The data
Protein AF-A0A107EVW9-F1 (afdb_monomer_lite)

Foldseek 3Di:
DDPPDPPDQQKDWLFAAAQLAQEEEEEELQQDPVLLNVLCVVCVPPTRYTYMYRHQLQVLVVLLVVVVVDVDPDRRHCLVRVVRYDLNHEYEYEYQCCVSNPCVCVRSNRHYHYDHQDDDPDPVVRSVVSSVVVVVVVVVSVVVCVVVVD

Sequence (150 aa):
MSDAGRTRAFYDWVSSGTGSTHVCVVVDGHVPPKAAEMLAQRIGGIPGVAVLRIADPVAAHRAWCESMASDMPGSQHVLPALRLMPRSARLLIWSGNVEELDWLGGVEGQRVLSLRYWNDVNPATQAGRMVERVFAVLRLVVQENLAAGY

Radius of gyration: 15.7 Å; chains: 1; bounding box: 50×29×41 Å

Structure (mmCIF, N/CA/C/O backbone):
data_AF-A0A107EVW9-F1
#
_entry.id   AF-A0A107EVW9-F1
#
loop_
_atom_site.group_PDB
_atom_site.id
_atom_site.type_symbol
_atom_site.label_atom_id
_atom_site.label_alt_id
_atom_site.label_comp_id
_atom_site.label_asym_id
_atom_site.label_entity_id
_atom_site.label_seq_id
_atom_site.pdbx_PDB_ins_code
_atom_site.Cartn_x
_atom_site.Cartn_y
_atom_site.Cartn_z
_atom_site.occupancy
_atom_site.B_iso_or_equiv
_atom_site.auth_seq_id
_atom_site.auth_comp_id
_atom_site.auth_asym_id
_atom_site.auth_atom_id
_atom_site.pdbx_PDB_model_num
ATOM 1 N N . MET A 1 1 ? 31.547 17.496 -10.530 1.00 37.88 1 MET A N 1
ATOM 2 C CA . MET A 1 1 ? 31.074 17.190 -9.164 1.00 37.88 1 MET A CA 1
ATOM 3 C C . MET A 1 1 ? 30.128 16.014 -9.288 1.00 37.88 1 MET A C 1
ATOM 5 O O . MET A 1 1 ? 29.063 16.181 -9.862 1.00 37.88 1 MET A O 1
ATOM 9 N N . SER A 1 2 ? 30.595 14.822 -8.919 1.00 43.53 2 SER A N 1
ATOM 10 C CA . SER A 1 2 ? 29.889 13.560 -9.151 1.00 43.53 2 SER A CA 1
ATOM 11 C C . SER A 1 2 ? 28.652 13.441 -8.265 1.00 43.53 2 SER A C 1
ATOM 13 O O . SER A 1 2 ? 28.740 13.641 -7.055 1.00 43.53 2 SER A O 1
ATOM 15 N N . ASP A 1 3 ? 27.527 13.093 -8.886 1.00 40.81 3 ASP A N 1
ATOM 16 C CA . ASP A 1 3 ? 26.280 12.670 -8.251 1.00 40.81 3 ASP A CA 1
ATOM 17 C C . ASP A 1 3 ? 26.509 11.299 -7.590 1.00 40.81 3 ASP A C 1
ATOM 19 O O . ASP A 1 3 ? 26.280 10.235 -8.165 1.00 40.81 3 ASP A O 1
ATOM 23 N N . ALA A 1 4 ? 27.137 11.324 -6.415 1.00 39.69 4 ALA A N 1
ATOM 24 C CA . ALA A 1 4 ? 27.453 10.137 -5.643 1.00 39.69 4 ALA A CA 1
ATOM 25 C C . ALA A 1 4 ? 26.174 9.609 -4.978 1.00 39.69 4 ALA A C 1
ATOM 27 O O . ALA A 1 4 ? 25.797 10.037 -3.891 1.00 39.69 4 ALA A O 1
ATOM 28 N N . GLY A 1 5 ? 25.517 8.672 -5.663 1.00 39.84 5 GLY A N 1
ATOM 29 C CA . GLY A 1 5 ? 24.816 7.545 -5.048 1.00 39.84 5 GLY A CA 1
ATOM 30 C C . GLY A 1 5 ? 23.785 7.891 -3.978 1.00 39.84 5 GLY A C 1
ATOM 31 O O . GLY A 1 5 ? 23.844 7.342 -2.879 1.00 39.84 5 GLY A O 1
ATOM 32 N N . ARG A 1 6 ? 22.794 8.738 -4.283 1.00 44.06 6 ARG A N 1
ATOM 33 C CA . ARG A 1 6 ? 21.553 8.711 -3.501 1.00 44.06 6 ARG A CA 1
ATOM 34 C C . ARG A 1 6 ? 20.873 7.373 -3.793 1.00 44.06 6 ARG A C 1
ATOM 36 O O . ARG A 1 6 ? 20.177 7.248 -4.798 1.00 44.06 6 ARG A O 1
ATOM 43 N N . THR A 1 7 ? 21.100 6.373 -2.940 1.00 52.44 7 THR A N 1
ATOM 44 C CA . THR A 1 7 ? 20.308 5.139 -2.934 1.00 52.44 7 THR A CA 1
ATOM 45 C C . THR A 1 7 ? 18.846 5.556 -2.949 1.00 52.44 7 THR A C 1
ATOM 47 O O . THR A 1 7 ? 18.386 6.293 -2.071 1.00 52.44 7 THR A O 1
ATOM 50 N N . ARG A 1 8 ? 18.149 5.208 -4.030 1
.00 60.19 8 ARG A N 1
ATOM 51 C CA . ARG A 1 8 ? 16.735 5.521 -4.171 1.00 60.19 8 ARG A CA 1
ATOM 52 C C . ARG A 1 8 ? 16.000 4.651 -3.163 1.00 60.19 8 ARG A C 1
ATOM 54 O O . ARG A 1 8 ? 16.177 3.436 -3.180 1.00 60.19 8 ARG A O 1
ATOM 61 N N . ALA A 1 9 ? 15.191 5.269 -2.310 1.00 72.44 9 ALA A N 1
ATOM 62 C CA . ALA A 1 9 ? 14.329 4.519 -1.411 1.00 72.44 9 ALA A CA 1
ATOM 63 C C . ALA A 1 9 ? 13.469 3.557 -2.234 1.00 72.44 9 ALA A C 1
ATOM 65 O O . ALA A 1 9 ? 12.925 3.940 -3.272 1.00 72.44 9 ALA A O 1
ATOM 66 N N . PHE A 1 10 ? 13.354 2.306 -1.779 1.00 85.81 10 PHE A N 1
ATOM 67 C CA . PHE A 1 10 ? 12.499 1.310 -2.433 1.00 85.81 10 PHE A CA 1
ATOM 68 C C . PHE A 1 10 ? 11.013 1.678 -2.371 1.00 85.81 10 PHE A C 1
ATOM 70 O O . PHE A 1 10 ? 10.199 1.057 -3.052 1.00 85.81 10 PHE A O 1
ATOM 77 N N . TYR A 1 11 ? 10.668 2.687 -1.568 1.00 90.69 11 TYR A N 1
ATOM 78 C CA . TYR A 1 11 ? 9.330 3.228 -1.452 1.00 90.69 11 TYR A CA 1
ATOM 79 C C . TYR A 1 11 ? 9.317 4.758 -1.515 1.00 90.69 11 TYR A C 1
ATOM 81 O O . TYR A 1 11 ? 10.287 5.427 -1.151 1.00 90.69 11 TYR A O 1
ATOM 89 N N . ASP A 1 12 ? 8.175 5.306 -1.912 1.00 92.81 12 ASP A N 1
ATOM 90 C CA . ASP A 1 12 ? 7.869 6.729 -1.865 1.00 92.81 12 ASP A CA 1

Brief
Each record above is to be printed again exactly as written.

Expected answer
Protein AF-A0A107EVW9-F1 (afdb_monomer_lite)

Foldseek 3Di:
DDPPDPPDQQKDWLFAAAQLAQEEEEEELQQDPVLLNVLCVVCVPPTRYTYMYRHQLQVLVVLLVVVVVDVDPDRRHCLVRVVRYDLNHEYEYEYQCCVSNPCVCVRSNRHYHYDHQDDDPDPVVRSVVSSVVVVVVVVVSVVVCVVVVD

Sequence (150 aa):
MSDAGRTRAFYDWVSSGTGSTHVCVVVDGHVPPKAAEMLAQRIGGIPGVAVLRIADPVAAHRAWCESMASDMPGSQHVLPALRLMPRSARLLIWSGNVEELDWLGGVEGQRVLSLRYWNDVNPATQAGRMVERVFAVLRLVVQENLAAGY

Radius of gyration: 15.7 Å; chains: 1; bounding box: 50×29×41 Å

Structure (mmCIF, N/CA/C/O backbone):
data_AF-A0A107EVW9-F1
#
_entry.id   AF-A0A107EVW9-F1
#
loop_
_atom_site.group_PDB
_atom_site.id
_atom_site.type_symbol
_atom_site.label_atom_id
_atom_site.label_alt_id
_atom_site.label_comp_id
_atom_site.label_asym_id
_atom_site.label_entity_id
_atom_site.label_seq_id
_atom_site.pdbx_PDB_ins_code
_atom_site.Cartn_x
_atom_site.Cartn_y
_atom_site.Cartn_z
_atom_site.occupancy
_atom_site.B_iso_or_equiv
_atom_site.auth_seq_id
_atom_site.auth_comp_id
_atom_site.auth_asym_id
_atom_site.auth_atom_id
_atom_site.pdbx_PDB_model_num
ATOM 1 N N . MET A 1 1 ? 31.547 17.496 -10.530 1.00 37.88 1 MET A N 1
ATOM 2 C CA . MET A 1 1 ? 31.074 17.190 -9.164 1.00 37.88 1 MET A CA 1
ATOM 3 C C . MET A 1 1 ? 30.128 16.014 -9.288 1.00 37.88 1 MET A C 1
ATOM 5 O O . MET A 1 1 ? 29.063 16.181 -9.862 1.00 37.88 1 MET A O 1
ATOM 9 N N . SER A 1 2 ? 30.595 14.822 -8.919 1.00 43.53 2 SER A N 1
ATOM 10 C CA . SER A 1 2 ? 29.889 13.560 -9.151 1.00 43.53 2 SER A CA 1
ATOM 11 C C . SER A 1 2 ? 28.652 13.441 -8.265 1.00 43.53 2 SER A C 1
ATOM 13 O O . SER A 1 2 ? 28.740 13.641 -7.055 1.00 43.53 2 SER A O 1
ATOM 15 N N . ASP A 1 3 ? 27.527 13.093 -8.886 1.00 40.81 3 ASP A N 1
ATOM 16 C CA . ASP A 1 3 ? 26.280 12.670 -8.251 1.00 40.81 3 ASP A CA 1
ATOM 17 C C . ASP A 1 3 ? 26.509 11.299 -7.590 1.00 40.81 3 ASP A C 1
ATOM 19 O O . ASP A 1 3 ? 26.280 10.235 -8.165 1.00 40.81 3 ASP A O 1
ATOM 23 N N . ALA A 1 4 ? 27.137 11.324 -6.415 1.00 39.69 4 ALA A N 1
ATOM 24 C CA . ALA A 1 4 ? 27.453 10.137 -5.643 1.00 39.69 4 ALA A CA 1
ATOM 25 C C . ALA A 1 4 ? 26.174 9.609 -4.978 1.00 39.69 4 ALA A C 1
ATOM 27 O O . ALA A 1 4 ? 25.797 10.037 -3.891 1.00 39.69 4 ALA A O 1
ATOM 28 N N . GLY A 1 5 ? 25.517 8.672 -5.663 1.00 39.84 5 GLY A N 1
ATOM 29 C CA . GLY A 1 5 ? 24.816 7.545 -5.048 1.00 39.84 5 GLY A CA 1
ATOM 30 C C . GLY A 1 5 ? 23.785 7.891 -3.978 1.00 39.84 5 GLY A C 1
ATOM 31 O O . GLY A 1 5 ? 23.844 7.342 -2.879 1.00 39.84 5 GLY A O 1
ATOM 32 N N . ARG A 1 6 ? 22.794 8.738 -4.283 1.00 44.06 6 ARG A N 1
ATOM 33 C CA . ARG A 1 6 ? 21.553 8.711 -3.501 1.00 44.06 6 ARG A CA 1
ATOM 34 C C . ARG A 1 6 ? 20.873 7.373 -3.793 1.00 44.06 6 ARG A C 1
ATOM 36 O O . ARG A 1 6 ? 20.177 7.248 -4.798 1.00 44.06 6 ARG A O 1
ATOM 43 N N . THR A 1 7 ? 21.100 6.373 -2.940 1.00 52.44 7 THR A N 1
ATOM 44 C CA . THR A 1 7 ? 20.308 5.139 -2.934 1.00 52.44 7 THR A CA 1
ATOM 45 C C . THR A 1 7 ? 18.846 5.556 -2.949 1.00 52.44 7 THR A C 1
ATOM 47 O O . THR A 1 7 ? 18.386 6.293 -2.071 1.00 52.44 7 THR A O 1
ATOM 50 N N . ARG A 1 8 ? 18.149 5.208 -4.030 1
.00 60.19 8 ARG A N 1
ATOM 51 C CA . ARG A 1 8 ? 16.735 5.521 -4.171 1.00 60.19 8 ARG A CA 1
ATOM 52 C C . ARG A 1 8 ? 16.000 4.651 -3.163 1.00 60.19 8 ARG A C 1
ATOM 54 O O . ARG A 1 8 ? 16.177 3.436 -3.180 1.00 60.19 8 ARG A O 1
ATOM 61 N N . ALA A 1 9 ? 15.191 5.269 -2.310 1.00 72.44 9 ALA A N 1
ATOM 62 C CA . ALA A 1 9 ? 14.329 4.519 -1.411 1.00 72.44 9 ALA A CA 1
ATOM 63 C C . ALA A 1 9 ? 13.469 3.557 -2.234 1.00 72.44 9 ALA A C 1
ATOM 65 O O . ALA A 1 9 ? 12.925 3.940 -3.272 1.00 72.44 9 ALA A O 1
ATOM 66 N N . PHE A 1 10 ? 13.354 2.306 -1.779 1.00 85.81 10 PHE A N 1
ATOM 67 C CA . PHE A 1 10 ? 12.499 1.310 -2.433 1.00 85.81 10 PHE A CA 1
ATOM 68 C C . PHE A 1 10 ? 11.013 1.678 -2.371 1.00 85.81 10 PHE A C 1
ATOM 70 O O . PHE A 1 10 ? 10.199 1.057 -3.052 1.00 85.81 10 PHE A O 1
ATOM 77 N N . TYR A 1 11 ? 10.668 2.687 -1.568 1.00 90.69 11 TYR A N 1
ATOM 78 C CA . TYR A 1 11 ? 9.330 3.228 -1.452 1.00 90.69 11 TYR A CA 1
ATOM 79 C C . TYR A 1 11 ? 9.317 4.758 -1.515 1.00 90.69 11 TYR A C 1
ATOM 81 O O . TYR A 1 11 ? 10.287 5.427 -1.151 1.00 90.69 11 TYR A O 1
ATOM 89 N N . ASP A 1 12 ? 8.175 5.306 -1.912 1.00 92.81 12 ASP A N 1
ATOM 90 C CA . ASP A 1 12 ? 7.869 6.729 -1.865 1.00 92.81 12 ASP A CA 1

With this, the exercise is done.